Et de Hongrie soufflent les braises incandescentes


Sandor Marai, magnifique écrivain hongrois, s'est suicidé en Amérique en 1989. Il avait 89 ans. Claude Rich et Bernard Verley avaient joué il y a trois ans l'adaptation théâtrale de son roman "Les braises". Ce livre est dans la lignée de ces écrivains d'Europe Centrale ayant vécu la bascule du siècle en cette monarchie austro-hongroise qui vit éclore et souvent fuir les meilleurs intellectuels, mais vous connaissez déjà Arthur Schnitzler, Stefan Zweig, Joseph Roth.

En son château le vieux général attend son ancien condisciple qu'il n' a pas revu depuis quarante ans. Mais le monde qui avait réuni leurs jeunesses n'existe plus. Comme enfermé dans son palais le vieux général n' a pas su comprendre le siècle. Son vieil ami, voyageur et homme d'affaires, l'a-t-il mieux saisi au moment où ils se retrouvent dans le salon où rougeoient les braises de leurs souvenirs? Sandor Marai est un écrivain de l'attente et des silences dans cette Europe où les esprits ont perdu leurs repères. Oserai-je citer encore Buzzati si je ne craignais de m'entendre dire qu'il me faut tuer Dino en un sain exorcisme. "Les braises" c'est un voyage dans l'insondable et impossible amitié de deux hommes que tout a séparés et qui ne sont plus guère eux-mêmes que vestiges. Comme les restes du Guépard sur les ruines de la vieille Europe.

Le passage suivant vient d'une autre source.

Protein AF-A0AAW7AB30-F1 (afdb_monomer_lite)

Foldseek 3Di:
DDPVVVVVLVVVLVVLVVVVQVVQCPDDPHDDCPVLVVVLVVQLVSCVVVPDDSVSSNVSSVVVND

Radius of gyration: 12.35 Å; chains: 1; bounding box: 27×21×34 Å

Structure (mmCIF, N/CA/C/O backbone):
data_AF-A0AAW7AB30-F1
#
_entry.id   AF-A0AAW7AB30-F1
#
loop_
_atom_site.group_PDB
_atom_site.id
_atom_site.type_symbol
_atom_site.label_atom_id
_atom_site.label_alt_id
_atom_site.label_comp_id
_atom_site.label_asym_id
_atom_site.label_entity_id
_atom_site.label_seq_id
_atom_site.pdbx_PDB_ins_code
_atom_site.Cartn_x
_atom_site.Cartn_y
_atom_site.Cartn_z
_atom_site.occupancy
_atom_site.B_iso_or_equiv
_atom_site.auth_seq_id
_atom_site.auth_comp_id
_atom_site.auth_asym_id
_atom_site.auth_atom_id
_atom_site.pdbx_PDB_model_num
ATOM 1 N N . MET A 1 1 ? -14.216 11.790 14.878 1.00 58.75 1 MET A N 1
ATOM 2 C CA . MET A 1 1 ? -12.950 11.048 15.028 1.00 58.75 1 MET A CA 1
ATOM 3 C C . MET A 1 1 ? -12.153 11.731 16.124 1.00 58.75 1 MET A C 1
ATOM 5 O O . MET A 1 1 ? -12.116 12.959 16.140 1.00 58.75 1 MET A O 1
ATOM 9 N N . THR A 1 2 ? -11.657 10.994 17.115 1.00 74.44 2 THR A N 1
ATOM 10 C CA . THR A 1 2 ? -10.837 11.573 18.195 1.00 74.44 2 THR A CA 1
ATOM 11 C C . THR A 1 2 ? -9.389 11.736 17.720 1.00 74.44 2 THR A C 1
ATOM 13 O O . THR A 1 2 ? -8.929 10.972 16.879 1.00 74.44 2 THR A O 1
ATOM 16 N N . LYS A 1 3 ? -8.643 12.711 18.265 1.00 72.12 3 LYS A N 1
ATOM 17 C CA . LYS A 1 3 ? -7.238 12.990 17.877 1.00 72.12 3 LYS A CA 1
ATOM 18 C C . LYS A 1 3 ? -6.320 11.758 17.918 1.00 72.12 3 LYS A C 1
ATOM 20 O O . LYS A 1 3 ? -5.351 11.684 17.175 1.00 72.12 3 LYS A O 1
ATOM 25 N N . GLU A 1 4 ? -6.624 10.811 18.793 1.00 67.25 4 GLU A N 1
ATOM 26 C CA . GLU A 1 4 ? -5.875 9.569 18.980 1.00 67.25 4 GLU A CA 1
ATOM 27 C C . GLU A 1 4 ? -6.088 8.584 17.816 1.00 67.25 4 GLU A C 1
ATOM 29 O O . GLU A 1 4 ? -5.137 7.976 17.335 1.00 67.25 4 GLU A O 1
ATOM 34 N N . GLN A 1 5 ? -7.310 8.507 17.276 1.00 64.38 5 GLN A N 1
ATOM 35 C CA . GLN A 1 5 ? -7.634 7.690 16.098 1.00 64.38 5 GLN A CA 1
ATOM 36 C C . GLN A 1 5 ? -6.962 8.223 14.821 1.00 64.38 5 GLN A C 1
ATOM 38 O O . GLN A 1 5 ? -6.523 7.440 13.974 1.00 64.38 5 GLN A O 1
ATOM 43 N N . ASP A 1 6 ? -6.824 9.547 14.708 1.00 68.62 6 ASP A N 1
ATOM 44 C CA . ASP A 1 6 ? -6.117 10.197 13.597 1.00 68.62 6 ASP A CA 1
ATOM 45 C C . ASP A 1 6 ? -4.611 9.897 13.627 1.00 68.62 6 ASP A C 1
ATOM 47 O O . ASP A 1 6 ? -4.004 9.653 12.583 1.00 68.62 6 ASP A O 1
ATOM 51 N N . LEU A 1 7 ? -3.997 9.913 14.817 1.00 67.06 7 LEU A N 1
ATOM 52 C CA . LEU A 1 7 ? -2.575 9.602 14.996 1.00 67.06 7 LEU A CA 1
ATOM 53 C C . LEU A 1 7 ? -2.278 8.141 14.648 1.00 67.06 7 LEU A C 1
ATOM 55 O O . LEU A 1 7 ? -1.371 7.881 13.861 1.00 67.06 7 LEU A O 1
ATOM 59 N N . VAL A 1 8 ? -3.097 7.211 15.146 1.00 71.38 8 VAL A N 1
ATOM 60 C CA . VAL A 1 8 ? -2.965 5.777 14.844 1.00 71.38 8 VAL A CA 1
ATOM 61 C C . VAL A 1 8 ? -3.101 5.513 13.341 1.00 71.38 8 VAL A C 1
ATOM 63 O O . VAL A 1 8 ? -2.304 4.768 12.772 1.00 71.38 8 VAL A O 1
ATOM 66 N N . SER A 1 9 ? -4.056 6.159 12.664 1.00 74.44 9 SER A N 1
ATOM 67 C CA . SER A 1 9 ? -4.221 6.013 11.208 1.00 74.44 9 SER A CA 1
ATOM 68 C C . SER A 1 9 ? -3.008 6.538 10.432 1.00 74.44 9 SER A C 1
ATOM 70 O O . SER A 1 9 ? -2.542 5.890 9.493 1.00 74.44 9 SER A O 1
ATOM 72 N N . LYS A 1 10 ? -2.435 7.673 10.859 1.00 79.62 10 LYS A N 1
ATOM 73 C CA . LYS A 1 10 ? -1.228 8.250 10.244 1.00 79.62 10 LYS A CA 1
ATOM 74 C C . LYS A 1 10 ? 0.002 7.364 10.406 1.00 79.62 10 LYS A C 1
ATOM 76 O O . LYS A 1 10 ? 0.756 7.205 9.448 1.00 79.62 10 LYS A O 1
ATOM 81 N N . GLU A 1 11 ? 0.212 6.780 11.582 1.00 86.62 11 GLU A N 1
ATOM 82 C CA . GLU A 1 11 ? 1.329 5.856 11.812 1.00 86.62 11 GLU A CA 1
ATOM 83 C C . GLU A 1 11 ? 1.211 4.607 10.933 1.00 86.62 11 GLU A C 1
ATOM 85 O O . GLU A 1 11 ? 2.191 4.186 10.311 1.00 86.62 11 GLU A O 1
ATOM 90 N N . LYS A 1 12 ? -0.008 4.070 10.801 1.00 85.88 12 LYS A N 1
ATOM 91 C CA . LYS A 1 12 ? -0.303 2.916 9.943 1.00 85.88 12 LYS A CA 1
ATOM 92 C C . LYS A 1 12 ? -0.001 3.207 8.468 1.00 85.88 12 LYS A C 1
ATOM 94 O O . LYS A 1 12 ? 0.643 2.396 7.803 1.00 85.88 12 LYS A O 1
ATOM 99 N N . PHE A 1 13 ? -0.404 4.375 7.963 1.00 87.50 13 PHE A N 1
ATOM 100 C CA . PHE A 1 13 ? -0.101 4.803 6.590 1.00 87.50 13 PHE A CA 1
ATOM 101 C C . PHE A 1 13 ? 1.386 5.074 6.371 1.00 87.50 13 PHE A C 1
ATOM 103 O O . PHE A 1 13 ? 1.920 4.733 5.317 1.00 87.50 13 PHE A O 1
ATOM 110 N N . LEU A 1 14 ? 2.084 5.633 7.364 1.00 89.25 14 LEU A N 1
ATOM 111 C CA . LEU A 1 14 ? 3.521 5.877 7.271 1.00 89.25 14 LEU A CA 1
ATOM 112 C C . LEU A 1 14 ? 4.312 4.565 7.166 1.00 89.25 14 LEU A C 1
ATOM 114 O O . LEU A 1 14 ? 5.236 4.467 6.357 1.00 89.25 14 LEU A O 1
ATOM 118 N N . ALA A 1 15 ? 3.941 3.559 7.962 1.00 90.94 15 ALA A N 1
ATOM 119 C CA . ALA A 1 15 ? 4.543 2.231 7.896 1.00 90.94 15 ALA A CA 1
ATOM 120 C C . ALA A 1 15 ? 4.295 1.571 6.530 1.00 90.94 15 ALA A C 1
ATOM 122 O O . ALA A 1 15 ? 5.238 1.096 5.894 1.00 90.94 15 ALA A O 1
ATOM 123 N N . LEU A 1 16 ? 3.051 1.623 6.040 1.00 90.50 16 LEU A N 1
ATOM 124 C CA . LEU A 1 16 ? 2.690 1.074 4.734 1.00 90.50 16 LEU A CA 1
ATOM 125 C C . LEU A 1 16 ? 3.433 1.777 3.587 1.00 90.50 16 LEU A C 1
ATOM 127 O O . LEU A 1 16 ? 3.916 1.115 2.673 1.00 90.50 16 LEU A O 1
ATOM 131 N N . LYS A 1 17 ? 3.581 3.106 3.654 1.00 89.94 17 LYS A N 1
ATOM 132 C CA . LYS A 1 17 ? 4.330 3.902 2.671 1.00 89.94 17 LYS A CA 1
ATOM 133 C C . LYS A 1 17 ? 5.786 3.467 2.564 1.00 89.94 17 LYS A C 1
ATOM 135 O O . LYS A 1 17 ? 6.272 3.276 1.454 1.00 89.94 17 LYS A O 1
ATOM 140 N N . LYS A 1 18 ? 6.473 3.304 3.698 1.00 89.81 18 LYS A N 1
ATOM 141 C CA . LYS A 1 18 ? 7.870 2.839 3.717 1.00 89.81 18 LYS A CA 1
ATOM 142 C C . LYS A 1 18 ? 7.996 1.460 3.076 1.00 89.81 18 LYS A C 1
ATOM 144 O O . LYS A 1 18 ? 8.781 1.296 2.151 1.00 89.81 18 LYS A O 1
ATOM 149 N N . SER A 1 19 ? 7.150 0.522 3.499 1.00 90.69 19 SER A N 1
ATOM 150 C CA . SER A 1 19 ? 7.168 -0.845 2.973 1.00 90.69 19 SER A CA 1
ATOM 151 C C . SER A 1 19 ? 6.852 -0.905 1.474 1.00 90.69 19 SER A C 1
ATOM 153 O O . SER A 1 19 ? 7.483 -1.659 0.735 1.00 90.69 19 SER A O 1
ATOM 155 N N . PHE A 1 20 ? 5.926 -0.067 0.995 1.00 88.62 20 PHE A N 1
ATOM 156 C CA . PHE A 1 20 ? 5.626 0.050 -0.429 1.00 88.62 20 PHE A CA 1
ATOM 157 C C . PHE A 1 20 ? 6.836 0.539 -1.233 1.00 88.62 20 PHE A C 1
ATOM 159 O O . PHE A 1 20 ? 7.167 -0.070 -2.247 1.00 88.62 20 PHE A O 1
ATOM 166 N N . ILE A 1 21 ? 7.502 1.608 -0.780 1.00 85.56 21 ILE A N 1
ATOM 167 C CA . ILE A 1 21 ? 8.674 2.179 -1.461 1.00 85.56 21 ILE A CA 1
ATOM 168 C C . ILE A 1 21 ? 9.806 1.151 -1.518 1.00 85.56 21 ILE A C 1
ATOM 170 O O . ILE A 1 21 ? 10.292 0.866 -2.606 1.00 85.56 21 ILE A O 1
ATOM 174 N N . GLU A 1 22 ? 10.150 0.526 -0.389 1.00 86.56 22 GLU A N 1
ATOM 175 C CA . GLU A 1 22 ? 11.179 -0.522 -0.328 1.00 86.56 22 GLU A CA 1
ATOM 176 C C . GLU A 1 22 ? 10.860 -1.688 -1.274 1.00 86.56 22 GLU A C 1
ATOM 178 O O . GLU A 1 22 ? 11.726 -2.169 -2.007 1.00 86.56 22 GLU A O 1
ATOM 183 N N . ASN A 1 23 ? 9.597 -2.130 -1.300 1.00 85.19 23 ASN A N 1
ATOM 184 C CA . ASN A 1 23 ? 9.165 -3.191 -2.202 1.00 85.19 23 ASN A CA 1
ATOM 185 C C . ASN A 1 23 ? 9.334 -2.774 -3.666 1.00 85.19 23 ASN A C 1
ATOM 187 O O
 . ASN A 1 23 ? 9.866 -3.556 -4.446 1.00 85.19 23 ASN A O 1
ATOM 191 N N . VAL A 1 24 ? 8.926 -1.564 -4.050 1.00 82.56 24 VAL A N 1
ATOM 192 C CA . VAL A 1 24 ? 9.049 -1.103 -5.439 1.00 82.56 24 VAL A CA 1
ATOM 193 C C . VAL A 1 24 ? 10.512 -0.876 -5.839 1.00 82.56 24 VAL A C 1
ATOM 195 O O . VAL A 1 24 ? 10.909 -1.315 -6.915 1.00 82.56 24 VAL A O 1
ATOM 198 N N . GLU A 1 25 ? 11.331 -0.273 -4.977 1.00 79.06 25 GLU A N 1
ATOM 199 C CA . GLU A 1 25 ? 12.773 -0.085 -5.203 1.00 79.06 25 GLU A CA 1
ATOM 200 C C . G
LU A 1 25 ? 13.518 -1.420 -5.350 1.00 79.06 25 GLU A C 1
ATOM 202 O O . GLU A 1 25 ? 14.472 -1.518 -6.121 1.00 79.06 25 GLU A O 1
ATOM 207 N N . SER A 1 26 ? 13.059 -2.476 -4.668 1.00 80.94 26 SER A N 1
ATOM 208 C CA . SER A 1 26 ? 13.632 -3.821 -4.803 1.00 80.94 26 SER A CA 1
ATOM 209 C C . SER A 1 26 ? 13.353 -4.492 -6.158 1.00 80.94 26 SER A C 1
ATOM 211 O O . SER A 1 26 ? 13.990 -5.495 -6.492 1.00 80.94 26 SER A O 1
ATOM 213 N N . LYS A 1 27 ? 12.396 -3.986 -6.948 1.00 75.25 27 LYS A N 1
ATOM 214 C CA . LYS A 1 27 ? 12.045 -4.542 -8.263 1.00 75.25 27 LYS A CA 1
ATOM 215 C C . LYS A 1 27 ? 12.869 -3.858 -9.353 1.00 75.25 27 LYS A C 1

"Mémoires de Hongrie" est le récit que fait Sandor Marai de la fin de la guerre. Ecrit en 1970 ce récit narre le changement de propriétaire de la maison Hongrie en 44. Résistant antifasciste avant la guerre puis ennemi de classe lors de l'arrivée des Soviétiques, ce grand intellectuel bourgeois éclairé aura eu du mal, bien du mal, à être simplement hongrois. Comprenant qu'aux noirs assassins succédaient en un fondu enchaîné, très enchaîné, les rouges égorgeurs, Sandor Marai qui savait que l'humanisme deux fois étranglé devrait attendre bien des années, décida de partir en 48: "Pour la première fois de ma vie, j'éprouvais un terrible sentiment d'angoisse. Je venais de comprendre que j'étais libre. Je fus saisi de peur". Et comme l'on partage cette crainte chez cet homme de haute culture et de tradition, détaché de toute idée préconçue. Albin Michel qui édite ces deux livres sort en ce moment même "Métamorphoses d'un mariage. Vous imaginez comme cela me tente de découvrir une autre oeuvre de cet auteur lucide, courageux et embrasé.

Cette grande voix de la littérature européenne s'est tue volontairement. le grand âge lui avait-il rendu l'espoir et apaisé sa peur des barbaries?